AMESBURY – Local residents clamoring to have their voices heard on the issue of medical marijuana will finally have a chance to weigh in during Tuesday night’s special meeting of the City Council.

The main focus of the meeting will be the public hearing on the proposed medical marijuana moratorium, during which the councilors will discuss potentially imposing a temporary ban on medical marijuana development so that the city has time to study the issue and pass new zoning regulations.

The issue has emerged as a hot button issue in Amesbury since news surfaced that two organizations were seeking licenses to open medical marijuana cultivation facilities in town. As a result, officials are expecting a packed house when the meeting begins at 6:30 p.m. in the City Hall auditorium.

The matter first came to the forefront last month when Council President Anne Ferguson proposed a resolution of non-opposition to the project, catching several of the other councilors off guard and raising the ire of some who argued the issue should have been brought up before the election.

In response, Councilor Donna McClure proposed the temporary moratorium as a way for Amesbury to slow down and allow a full public discussion on the matter before any companies move in and actually begin cultivating marijuana.

The Planning Board has also been involved in the discussions, and after Tuesday’s meeting, a joint meeting of the Planning Board and the City Council will be held on Tuesday, Dec. 30, at which point a final vote will likely be taken.

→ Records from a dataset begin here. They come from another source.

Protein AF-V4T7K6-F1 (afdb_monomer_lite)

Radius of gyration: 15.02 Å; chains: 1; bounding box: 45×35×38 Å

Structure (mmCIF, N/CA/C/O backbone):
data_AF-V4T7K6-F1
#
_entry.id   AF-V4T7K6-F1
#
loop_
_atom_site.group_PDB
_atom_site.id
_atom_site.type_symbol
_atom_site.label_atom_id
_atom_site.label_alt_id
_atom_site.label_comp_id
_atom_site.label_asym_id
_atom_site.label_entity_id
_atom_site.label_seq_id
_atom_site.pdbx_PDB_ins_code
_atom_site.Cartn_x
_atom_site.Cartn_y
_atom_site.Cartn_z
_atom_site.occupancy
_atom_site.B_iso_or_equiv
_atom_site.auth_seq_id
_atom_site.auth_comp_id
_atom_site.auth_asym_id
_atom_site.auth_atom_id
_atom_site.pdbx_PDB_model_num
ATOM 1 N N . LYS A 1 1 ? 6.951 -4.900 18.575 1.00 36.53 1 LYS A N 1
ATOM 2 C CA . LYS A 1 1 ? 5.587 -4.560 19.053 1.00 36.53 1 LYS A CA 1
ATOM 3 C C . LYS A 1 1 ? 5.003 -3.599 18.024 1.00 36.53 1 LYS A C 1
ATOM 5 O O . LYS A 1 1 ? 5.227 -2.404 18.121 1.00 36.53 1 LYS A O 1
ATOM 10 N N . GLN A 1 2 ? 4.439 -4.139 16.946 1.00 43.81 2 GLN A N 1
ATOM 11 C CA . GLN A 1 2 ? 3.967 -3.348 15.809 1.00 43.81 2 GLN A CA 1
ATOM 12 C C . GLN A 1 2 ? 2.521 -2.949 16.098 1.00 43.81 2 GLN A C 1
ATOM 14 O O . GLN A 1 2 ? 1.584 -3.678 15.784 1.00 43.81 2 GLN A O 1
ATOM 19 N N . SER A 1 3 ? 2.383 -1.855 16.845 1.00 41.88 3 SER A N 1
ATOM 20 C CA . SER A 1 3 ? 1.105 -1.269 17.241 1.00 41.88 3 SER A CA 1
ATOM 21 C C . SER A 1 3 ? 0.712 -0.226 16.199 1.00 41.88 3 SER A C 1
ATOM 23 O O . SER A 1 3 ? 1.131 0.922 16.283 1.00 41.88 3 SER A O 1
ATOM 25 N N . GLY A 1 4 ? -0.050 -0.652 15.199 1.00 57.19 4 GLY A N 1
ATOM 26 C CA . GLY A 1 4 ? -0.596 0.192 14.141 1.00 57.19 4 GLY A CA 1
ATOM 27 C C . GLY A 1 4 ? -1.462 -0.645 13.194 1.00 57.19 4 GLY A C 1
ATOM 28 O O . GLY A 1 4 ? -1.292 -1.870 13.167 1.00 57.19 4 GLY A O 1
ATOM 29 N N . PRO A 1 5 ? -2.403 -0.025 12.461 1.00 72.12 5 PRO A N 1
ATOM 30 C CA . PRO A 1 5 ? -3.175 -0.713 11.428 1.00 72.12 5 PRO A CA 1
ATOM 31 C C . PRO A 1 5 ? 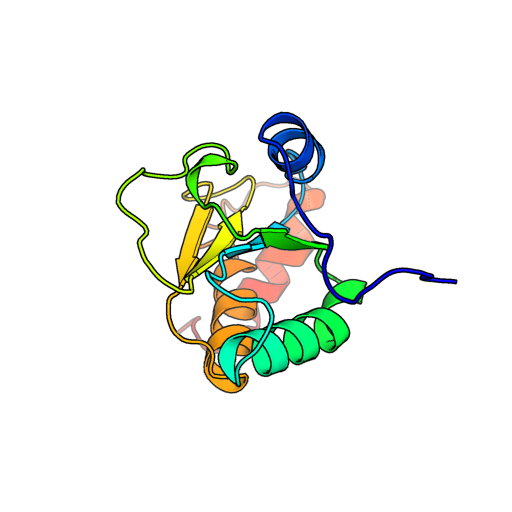-2.245 -1.320 10.367 1.00 72.12 5 PRO A C 1
ATOM 33 O O . PRO A 1 5 ? -1.109 -0.876 10.204 1.00 72.12 5 PRO A O 1
ATOM 36 N N . ALA A 1 6 ? -2.723 -2.337 9.643 1.00 80.31 6 ALA A N 1
ATOM 37 C CA . ALA A 1 6 ? -1.967 -3.003 8.575 1.00 80.31 6 ALA A CA 1
ATOM 38 C C . ALA A 1 6 ? -1.409 -2.025 7.530 1.00 80.31 6 ALA A C 1
ATOM 40 O O . ALA A 1 6 ? -0.366 -2.270 6.935 1.00 80.31 6 ALA A O 1
ATOM 41 N N . SER A 1 7 ? -2.104 -0.902 7.358 1.00 82.12 7 SER A N 1
ATOM 42 C CA . SER A 1 7 ? -1.777 0.166 6.426 1.00 82.12 7 SER A CA 1
ATOM 43 C C . SER A 1 7 ? -1.966 1.536 7.079 1.00 82.12 7 SER A C 1
ATOM 45 O O . SER A 1 7 ? -2.933 1.728 7.819 1.00 82.12 7 SER A O 1
ATOM 47 N N . ALA A 1 8 ? -1.061 2.472 6.803 1.00 85.44 8 ALA A N 1
ATOM 48 C CA . ALA A 1 8 ? -1.074 3.835 7.327 1.00 85.44 8 ALA A CA 1
ATOM 49 C C . ALA A 1 8 ? -2.023 4.752 6.539 1.00 85.44 8 ALA A C 1
ATOM 51 O O . ALA A 1 8 ? -1.962 4.807 5.316 1.00 85.44 8 ALA A O 1
ATOM 52 N N . GLU A 1 9 ? -2.882 5.499 7.228 1.00 87.31 9 GLU A N 1
ATOM 53 C CA . GLU A 1 9 ? -3.826 6.421 6.587 1.00 87.31 9 GLU A CA 1
ATOM 54 C C . GLU A 1 9 ? -3.152 7.752 6.215 1.00 87.31 9 GLU A C 1
ATOM 56 O O . GLU A 1 9 ? -2.814 8.549 7.088 1.00 87.31 9 GLU A O 1
ATOM 61 N N . ILE A 1 10 ? -3.024 8.020 4.916 1.00 86.69 10 ILE A N 1
ATOM 62 C CA . ILE A 1 10 ? -2.391 9.215 4.356 1.00 86.69 10 ILE A CA 1
ATOM 63 C C . ILE A 1 10 ? -3.451 10.280 4.071 1.00 86.69 10 ILE A C 1
ATOM 65 O O . ILE A 1 10 ? -4.290 10.142 3.169 1.00 86.69 10 ILE A O 1
ATOM 69 N N . LYS A 1 11 ? -3.384 11.377 4.830 1.00 83.69 11 LYS A N 1
ATOM 70 C CA . LYS A 1 11 ? -4.359 12.488 4.796 1.00 83.69 11 LYS A CA 1
ATOM 71 C C . LYS A 1 11 ? -3.871 13.735 4.071 1.00 83.69 11 LYS A C 1
ATOM 73 O O . LYS A 1 11 ? -4.687 14.578 3.707 1.00 83.69 11 LYS A O 1
ATOM 78 N N . SER A 1 12 ? -2.565 13.836 3.847 1.00 84.94 12 SER A N 1
ATOM 79 C CA . SER A 1 12 ? -1.917 15.025 3.295 1.00 84.94 12 SER A CA 1
ATOM 80 C C . SER A 1 12 ? -0.817 14.637 2.318 1.00 84.94 12 SER A C 1
ATOM 82 O O . SER A 1 12 ? -0.233 13.561 2.428 1.00 84.94 12 SER A O 1
ATOM 84 N N . ALA A 1 13 ? -0.491 15.540 1.393 1.00 82.19 13 ALA A N 1
ATOM 85 C CA . ALA A 1 13 ? 0.616 15.319 0.464 1.00 82.19 13 ALA A CA 1
ATOM 86 C C . ALA A 1 13 ? 1.984 15.280 1.158 1.00 82.19 13 ALA A C 1
ATOM 88 O O . ALA A 1 13 ? 2.868 14.534 0.746 1.00 82.19 13 ALA A O 1
ATOM 89 N N . GLU A 1 14 ? 2.137 16.035 2.246 1.00 82.69 14 GLU A N 1
ATOM 90 C CA . GLU A 1 14 ? 3.325 15.977 3.103 1.00 82.69 14 GLU A CA 1
ATOM 91 C C . GLU A 1 14 ? 3.479 14.593 3.740 1.00 82.69 14 GLU A C 1
ATOM 93 O O . GLU A 1 14 ? 4.555 14.007 3.683 1.00 82.69 14 GLU A O 1
ATOM 98 N N . ASP A 1 15 ? 2.379 14.039 4.259 1.00 82.44 15 ASP A N 1
ATOM 99 C CA . ASP A 1 15 ? 2.345 12.707 4.863 1.00 82.44 15 ASP A CA 1
ATOM 100 C C . ASP A 1 15 ? 2.681 11.631 3.825 1.00 82.44 15 ASP A C 1
ATOM 102 O O . ASP A 1 15 ? 3.547 10.795 4.060 1.00 82.44 15 ASP A O 1
ATOM 106 N N . ALA A 1 16 ? 2.113 11.740 2.617 1.00 79.88 16 ALA A N 1
ATOM 107 C CA . ALA A 1 16 ? 2.456 10.867 1.501 1.00 79.88 16 ALA A CA 1
ATOM 108 C C . ALA A 1 16 ? 3.951 10.928 1.175 1.00 79.88 16 ALA A C 1
ATOM 110 O O . ALA A 1 16 ? 4.599 9.896 1.051 1.00 79.88 16 ALA A O 1
ATOM 111 N N . SER A 1 17 ? 4.511 12.132 1.052 1.00 79.44 17 SER A N 1
ATOM 112 C CA . SER A 1 17 ? 5.918 12.312 0.699 1.00 79.44 17 SER A CA 1
ATOM 113 C C . SER A 1 17 ? 6.873 11.860 1.803 1.00 79.44 17 SER A C 1
ATOM 115 O O . SER A 1 17 ? 7.966 11.405 1.487 1.00 79.44 17 SER A O 1
ATOM 117 N N . SER A 1 18 ? 6.496 11.986 3.077 1.00 79.44 18 SER A N 1
ATOM 118 C CA . SER A 1 18 ? 7.275 11.444 4.196 1.00 79.44 18 SER A CA 1
ATOM 119 C C . SER A 1 18 ? 7.146 9.927 4.317 1.00 79.44 18 SER A C 1
ATOM 121 O O . SER A 1 18 ? 8.103 9.272 4.723 1.00 79.44 18 SER A O 1
ATOM 123 N N . PHE A 1 19 ? 5.988 9.370 3.960 1.00 79.75 19 PHE A N 1
ATOM 124 C CA . PHE A 1 19 ? 5.734 7.932 3.970 1.00 79.75 19 PHE A CA 1
ATOM 125 C C . PHE A 1 19 ? 6.450 7.214 2.819 1.00 79.75 19 PHE A C 1
ATOM 127 O O . PHE A 1 19 ? 6.991 6.122 2.980 1.00 79.75 19 PHE A O 1
ATOM 134 N N . ILE A 1 20 ? 6.501 7.848 1.647 1.00 75.88 20 ILE A N 1
ATOM 135 C CA . ILE A 1 20 ? 7.210 7.356 0.467 1.00 75.88 20 ILE A CA 1
ATOM 136 C C . ILE A 1 20 ? 8.707 7.611 0.662 1.00 75.88 20 ILE A C 1
ATOM 138 O O . ILE A 1 20 ? 9.255 8.630 0.249 1.00 75.88 20 ILE A O 1
ATOM 142 N N . GLY A 1 21 ? 9.382 6.680 1.332 1.00 65.81 21 GLY A N 1
ATOM 143 C CA . GLY A 1 21 ? 10.826 6.748 1.531 1.00 65.81 21 GLY A CA 1
ATOM 144 C C . GLY A 1 21 ? 11.610 6.519 0.232 1.00 65.81 21 GLY A C 1
ATOM 145 O O . GLY A 1 21 ? 11.357 5.566 -0.498 1.00 65.81 21 GLY A O 1
ATOM 146 N N . GLU A 1 22 ? 12.649 7.321 -0.016 1.00 59.69 22 GLU A N 1
ATOM 147 C CA . GLU A 1 22 ? 13.489 7.267 -1.234 1.00 59.69 22 GLU A CA 1
ATOM 148 C C . GLU A 1 22 ? 14.290 5.963 -1.435 1.00 59.69 22 GLU A C 1
ATOM 150 O O . GLU A 1 22 ? 14.983 5.810 -2.436 1.00 59.69 22 GLU A O 1
ATOM 155 N N . LYS A 1 23 ? 14.265 5.023 -0.484 1.00 63.88 23 LYS A N 1
ATOM 156 C CA . LYS A 1 23 ? 15.108 3.810 -0.508 1.00 63.88 23 LYS A CA 1
ATOM 157 C C . LYS A 1 23 ? 14.344 2.506 -0.303 1.00 63.88 23 LYS A C 1
ATOM 159 O O . LYS A 1 23 ? 14.974 1.467 -0.123 1.00 63.88 23 LYS A O 1
ATOM 164 N N . LYS A 1 24 ? 13.010 2.538 -0.298 1.00 73.62 24 LYS A N 1
ATOM 165 C CA . LYS A 1 24 ? 12.188 1.356 -0.016 1.00 73.62 24 LYS A CA 1
ATOM 166 C C . LYS A 1 24 ? 10.985 1.273 -0.940 1.00 73.62 24 LYS A C 1
ATOM 168 O O . LYS A 1 24 ? 10.561 2.273 -1.507 1.00 73.62 24 LYS A O 1
ATOM 173 N N . VAL A 1 25 ? 10.455 0.063 -1.075 1.00 79.44 25 VAL A N 1
ATOM 174 C CA . VAL A 1 25 ? 9.202 -0.184 -1.786 1.00 79.44 25 VAL A CA 1
ATOM 175 C C . VAL A 1 25 ? 8.042 0.083 -0.832 1.00 79.44 25 VAL A C 1
ATOM 177 O O . VAL A 1 25 ? 7.997 -0.472 0.266 1.00 79.44 25 VAL A O 1
ATOM 180 N N . VAL A 1 26 ? 7.124 0.943 -1.257 1.00 85.38 26 VAL A N 1
ATOM 181 C CA . VAL A 1 26 ? 5.983 1.403 -0.465 1.00 85.38 26 VAL A CA 1
ATOM 182 C C . VAL A 1 26 ? 4.718 1.176 -1.272 1.00 85.38 26 VAL A C 1
ATOM 184 O O . VAL A 1 26 ? 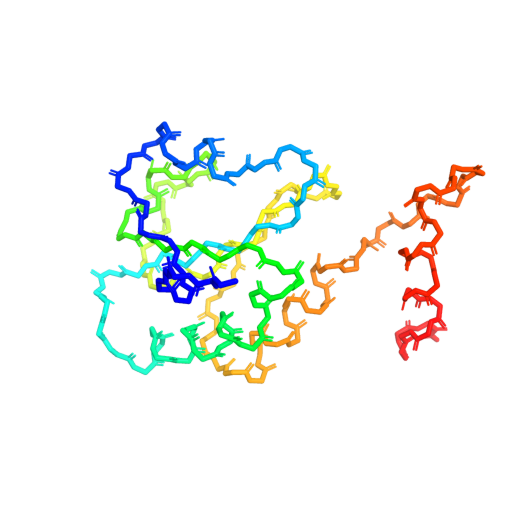4.638 1.581 -2.424 1.00 85.38 26 VAL A O 1
ATOM 187 N N . ILE A 1 27 ? 3.717 0.533 -0.693 1.00 86.94 27 ILE A N 1
ATOM 188 C CA . ILE A 1 27 ? 2.449 0.251 -1.356 1.00 86.94 27 ILE A CA 1
ATOM 189 C C . ILE A 1 27 ? 1.404 1.193 -0.782 1.00 86.94 27 ILE A C 1
ATOM 191 O O . ILE A 1 27 ? 1.247 1.275 0.427 1.00 86.94 27 ILE A O 1
ATOM 195 N N . ILE A 1 28 ? 0.684 1.920 -1.628 1.00 86.94 28 ILE A N 1
ATOM 196 C CA . ILE A 1 28 ? -0.352 2.860 -1.221 1.00 86.94 28 ILE A CA 1
ATOM 197 C C . ILE A 1 28 ? -1.656 2.556 -1.940 1.00 86.94 28 ILE A C 1
ATOM 199 O O . ILE A 1 28 ? -1.780 2.757 -3.143 1.00 86.94 28 ILE A O 1
ATOM 203 N N . GLY A 1 29 ? -2.664 2.127 -1.194 1.00 86.88 29 GLY A N 1
ATOM 204 C CA . GLY A 1 29 ? -4.011 1.931 -1.709 1.00 86.88 29 GLY A CA 1
ATOM 205 C C . GLY A 1 29 ? -4.817 3.226 -1.706 1.00 86.88 29 GLY A C 1
ATOM 206 O O . GLY A 1 29 ? -5.131 3.770 -0.653 1.00 86.88 29 GLY A O 1
ATOM 207 N N . VAL A 1 30 ? -5.186 3.736 -2.870 1.00 86.75 30 VAL A N 1
ATOM 208 C CA . VAL A 1 30 ? -6.217 4.762 -2.988 1.00 86.75 30 VAL A CA 1
ATOM 209 C C . VAL A 1 30 ? -7.572 4.074 -2.977 1.00 86.75 30 VAL A C 1
ATOM 211 O O . VAL A 1 30 ? -7.855 3.295 -3.876 1.00 86.75 30 VAL A O 1
ATOM 214 N N . PHE A 1 31 ? -8.429 4.383 -2.011 1.00 85.44 31 PHE A N 1
ATOM 215 C CA . PHE A 1 31 ? -9.778 3.831 -1.933 1.00 85.44 31 PHE A CA 1
ATOM 216 C C . PHE A 1 31 ? -10.799 4.942 -1.731 1.00 85.44 31 PHE A C 1
ATOM 218 O O . PHE A 1 31 ? -10.685 5.689 -0.763 1.00 85.44 31 PHE A O 1
ATOM 225 N N . PRO A 1 32 ? -11.851 5.043 -2.560 1.00 82.31 32 PRO A N 1
ATOM 226 C CA . PRO A 1 32 ? -12.889 6.047 -2.337 1.00 82.31 32 PRO A CA 1
ATOM 227 C C . PRO A 1 32 ? -13.578 5.860 -0.974 1.00 82.31 32 PRO A C 1
ATOM 229 O O . PRO A 1 32 ? -13.946 6.837 -0.327 1.00 82.31 32 PRO A O 1
ATOM 232 N N . ASN A 1 33 ? -13.707 4.613 -0.510 1.00 81.44 33 ASN A N 1
ATOM 233 C CA . ASN A 1 33 ? -14.237 4.264 0.804 1.00 81.44 33 ASN A CA 1
ATOM 234 C C . ASN A 1 33 ? -13.369 3.165 1.428 1.00 81.44 33 ASN A C 1
ATOM 236 O O . ASN A 1 33 ? -12.994 2.219 0.744 1.00 81.44 33 ASN A O 1
ATOM 240 N N . PHE A 1 34 ? -13.109 3.249 2.734 1.00 79.94 34 PHE A N 1
ATOM 241 C CA . PHE A 1 34 ? -12.410 2.209 3.507 1.00 79.94 34 PHE A CA 1
ATOM 242 C C . PHE A 1 34 ? -13.330 1.040 3.886 1.00 79.94 34 PHE A C 1
ATOM 244 O O . PHE A 1 34 ? -13.287 0.511 4.993 1.00 79.94 34 PHE A O 1
ATOM 251 N N . SER A 1 35 ? -14.250 0.699 2.991 1.00 78.62 35 SER A N 1
ATOM 252 C CA . SER A 1 35 ? -15.254 -0.331 3.201 1.00 78.62 35 SER A CA 1
ATOM 253 C C . SER A 1 35 ? -15.553 -0.972 1.857 1.00 78.62 35 SER A C 1
ATOM 255 O O . SER A 1 35 ? -15.821 -0.265 0.885 1.00 78.62 35 SER A O 1
ATOM 257 N N . GLY A 1 36 ? -15.458 -2.296 1.808 1.00 82.31 36 GLY A N 1
ATOM 258 C CA . GLY A 1 36 ? -15.582 -3.079 0.587 1.00 82.31 36 GLY A CA 1
ATOM 259 C C . GLY A 1 36 ? -14.548 -4.196 0.540 1.00 82.31 36 GLY A C 1
ATOM 260 O O . GLY A 1 36 ? -13.505 -4.120 1.195 1.00 82.31 36 GLY A O 1
ATOM 261 N N . GLU A 1 37 ? -14.838 -5.205 -0.278 1.00 85.69 37 GLU A N 1
ATOM 262 C CA . GLU A 1 37 ? -13.969 -6.367 -0.481 1.00 85.69 37 GLU A CA 1
ATOM 263 C C . GLU A 1 37 ? -12.560 -5.933 -0.919 1.00 85.69 37 GLU A C 1
ATOM 265 O O . GLU A 1 37 ? -11.562 -6.516 -0.506 1.00 85.69 37 GLU A O 1
ATOM 270 N N . GLU A 1 38 ? -12.456 -4.839 -1.678 1.00 85.00 38 GLU A N 1
ATOM 271 C CA . GLU A 1 38 ? -11.179 -4.304 -2.142 1.00 85.00 38 GLU A CA 1
ATOM 272 C C . GLU A 1 38 ? -10.270 -3.829 -1.000 1.00 85.00 38 GLU A C 1
ATOM 274 O O . GLU A 1 38 ? -9.067 -4.103 -0.998 1.00 85.00 38 GLU A O 1
ATOM 279 N N . PHE A 1 39 ? -10.844 -3.133 -0.014 1.00 85.44 39 PHE A N 1
ATOM 280 C CA . PHE A 1 39 ? -10.108 -2.644 1.150 1.00 85.44 39 PHE A CA 1
ATOM 281 C C . PHE A 1 39 ? -9.776 -3.781 2.120 1.00 85.44 39 PHE A C 1
ATOM 283 O O . PHE A 1 39 ? -8.686 -3.798 2.693 1.00 85.44 39 PHE A O 1
ATOM 290 N N . GLU A 1 40 ? -10.680 -4.750 2.283 1.00 88.06 40 GLU A N 1
ATOM 291 C CA . GLU A 1 40 ? -10.435 -5.939 3.104 1.00 88.06 40 GLU A CA 1
ATOM 292 C C . GLU A 1 40 ? -9.303 -6.794 2.524 1.00 88.06 40 GLU A C 1
ATOM 294 O O . GLU A 1 40 ? -8.353 -7.115 3.238 1.00 88.06 40 GLU A O 1
ATOM 299 N N . ASN A 1 41 ? -9.332 -7.076 1.219 1.00 89.50 41 ASN A N 1
ATOM 300 C CA . ASN A 1 41 ? -8.269 -7.810 0.531 1.00 89.50 41 ASN A CA 1
ATOM 301 C C . ASN A 1 41 ? -6.926 -7.073 0.604 1.00 89.50 41 ASN A C 1
ATOM 303 O O . ASN A 1 41 ? -5.888 -7.691 0.846 1.00 89.50 41 ASN A O 1
ATOM 307 N N . TYR A 1 42 ? -6.939 -5.749 0.436 1.00 87.94 42 TYR A N 1
ATOM 308 C CA . TYR A 1 42 ? -5.743 -4.924 0.586 1.00 87.94 42 TYR A CA 1
ATOM 309 C C . TYR A 1 42 ? -5.190 -4.950 2.010 1.00 87.94 42 TYR A C 1
ATOM 311 O O . TYR A 1 42 ? -3.985 -5.082 2.200 1.00 87.94 42 TYR A O 1
ATOM 319 N N . THR A 1 43 ? -6.061 -4.856 3.012 1.00 86.31 43 THR A N 1
ATOM 320 C CA . THR A 1 43 ? -5.675 -4.925 4.424 1.00 86.31 43 THR A CA 1
ATOM 321 C C . THR A 1 43 ? -5.091 -6.298 4.748 1.00 86.31 43 THR A C 1
ATOM 323 O O . THR A 1 43 ? -4.047 -6.369 5.387 1.00 86.31 43 THR A O 1
ATOM 326 N N . ALA A 1 44 ? -5.693 -7.380 4.248 1.00 87.69 44 ALA A N 1
ATOM 327 C CA . ALA A 1 44 ? -5.189 -8.740 4.425 1.00 87.69 44 ALA A CA 1
ATOM 328 C C . ALA A 1 44 ? -3.795 -8.924 3.801 1.00 87.69 44 ALA A C 1
ATOM 330 O O . ALA A 1 44 ? -2.893 -9.485 4.429 1.00 87.69 44 ALA A O 1
ATOM 331 N N . LEU A 1 45 ? -3.593 -8.402 2.588 1.00 86.50 45 LEU A N 1
ATOM 332 C CA . LEU A 1 45 ? -2.284 -8.364 1.941 1.00 86.50 45 LEU A CA 1
ATOM 333 C C . LEU A 1 45 ? -1.281 -7.554 2.769 1.00 86.50 45 LEU A C 1
ATOM 335 O O . LEU A 1 45 ? -0.166 -8.013 3.013 1.00 86.50 45 LEU A O 1
ATOM 339 N N . ALA A 1 46 ? -1.688 -6.368 3.219 1.00 86.19 46 ALA A N 1
ATOM 340 C CA . ALA A 1 46 ? -0.864 -5.500 4.035 1.00 86.19 46 ALA A CA 1
ATOM 341 C C . ALA A 1 46 ? -0.453 -6.205 5.331 1.00 86.19 46 ALA A C 1
ATOM 343 O O . ALA A 1 46 ? 0.719 -6.197 5.675 1.00 86.19 46 ALA A O 1
ATOM 344 N N . GLU A 1 47 ? -1.352 -6.911 6.020 1.00 85.25 47 GLU A N 1
ATOM 345 C CA . GLU A 1 47 ? -1.001 -7.684 7.218 1.00 85.25 47 GLU A CA 1
ATOM 346 C C . GLU A 1 47 ? -0.001 -8.804 6.938 1.00 85.25 47 GLU A C 1
ATOM 348 O O . GLU A 1 47 ? 0.892 -9.046 7.754 1.00 85.25 47 GLU A O 1
ATOM 353 N N . LYS A 1 48 ? -0.120 -9.457 5.780 1.00 84.75 48 LYS A N 1
ATOM 354 C CA . LYS A 1 48 ? 0.780 -10.531 5.355 1.00 84.75 48 LYS A CA 1
ATOM 355 C C . LYS A 1 48 ? 2.177 -10.009 5.019 1.00 84.75 48 LYS A C 1
ATOM 357 O O . LYS A 1 48 ? 3.170 -10.641 5.367 1.00 84.75 48 LYS A O 1
ATOM 362 N N . LEU A 1 49 ? 2.247 -8.847 4.371 1.00 81.56 49 LEU A N 1
ATOM 363 C CA . LEU A 1 49 ? 3.467 -8.280 3.803 1.00 81.56 49 LEU A CA 1
ATOM 364 C C . LEU A 1 49 ? 4.063 -7.121 4.623 1.00 81.56 49 LEU A C 1
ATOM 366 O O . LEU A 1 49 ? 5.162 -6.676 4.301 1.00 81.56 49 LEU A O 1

Should the moratorium be approved, it would temporarily ban all use of land or property in Amesbury from being used for medical marijuana treatment centers, cultivation facilities or dispensaries through June 30, 2014.

The two prospective companies, which are Alternative Therapies Group Inc. and Great Heart Holistic Health and Pharmaceuticals, have indicated that they are only interested in opening cultivation facilities in Amesbury and would not dispense marijuana from those locations.

Chris Edwards, who heads ATG, said that he’s not against a moratorium on dispensaries, but if the moratorium included cultivation facilities, it would inhibit his company’s ability to meet strict Department of Public Health timelines should ATG be awarded a license.

Edwards added that his company would bring numerous economic benefits to Amesbury in the form of increased tax revenue, new jobs and $50,000 per year through a Community Host Agreement. His company posted an open letter to the people of Amesbury seeking support and asked residents to contact their city councilor.

In addition to the medical marijuana discussion, Tuesday’s meeting will also see the continuation of a proposal to allow residents to keep chickens as pets on their property, and the resolution of a dispute that flared up last week between outgoing Mayor Thatcher Kezer and Mayor-elect Ken Gray.

At last week’s City Council meeting, Kezer attempted to appoint three individuals to the Conservation Commission. The appointments were added to the agenda as late files, but the City Council postponed its vote after Gray objected.

Gray said he hadn’t been given a chance to review the appointees himself, and he took issue with the Kezer’s attempt to appoint his own people on his way out the door. He asked that the appointments be delayed so that he’d have a chance to interview them himself, and the council obliged.

“I asked them to slow down and give me the chance to talk to the people,” Gray said. “The first one was fine, and assuming the other two turn out that way I’ll let the whole thing go.”

The three prospective appointees are Alan Corey, Kinsey Boehl and Suzanne Egan. If appointed to the Conservation Commission, each would serve a term set to expire on June 30, 2017.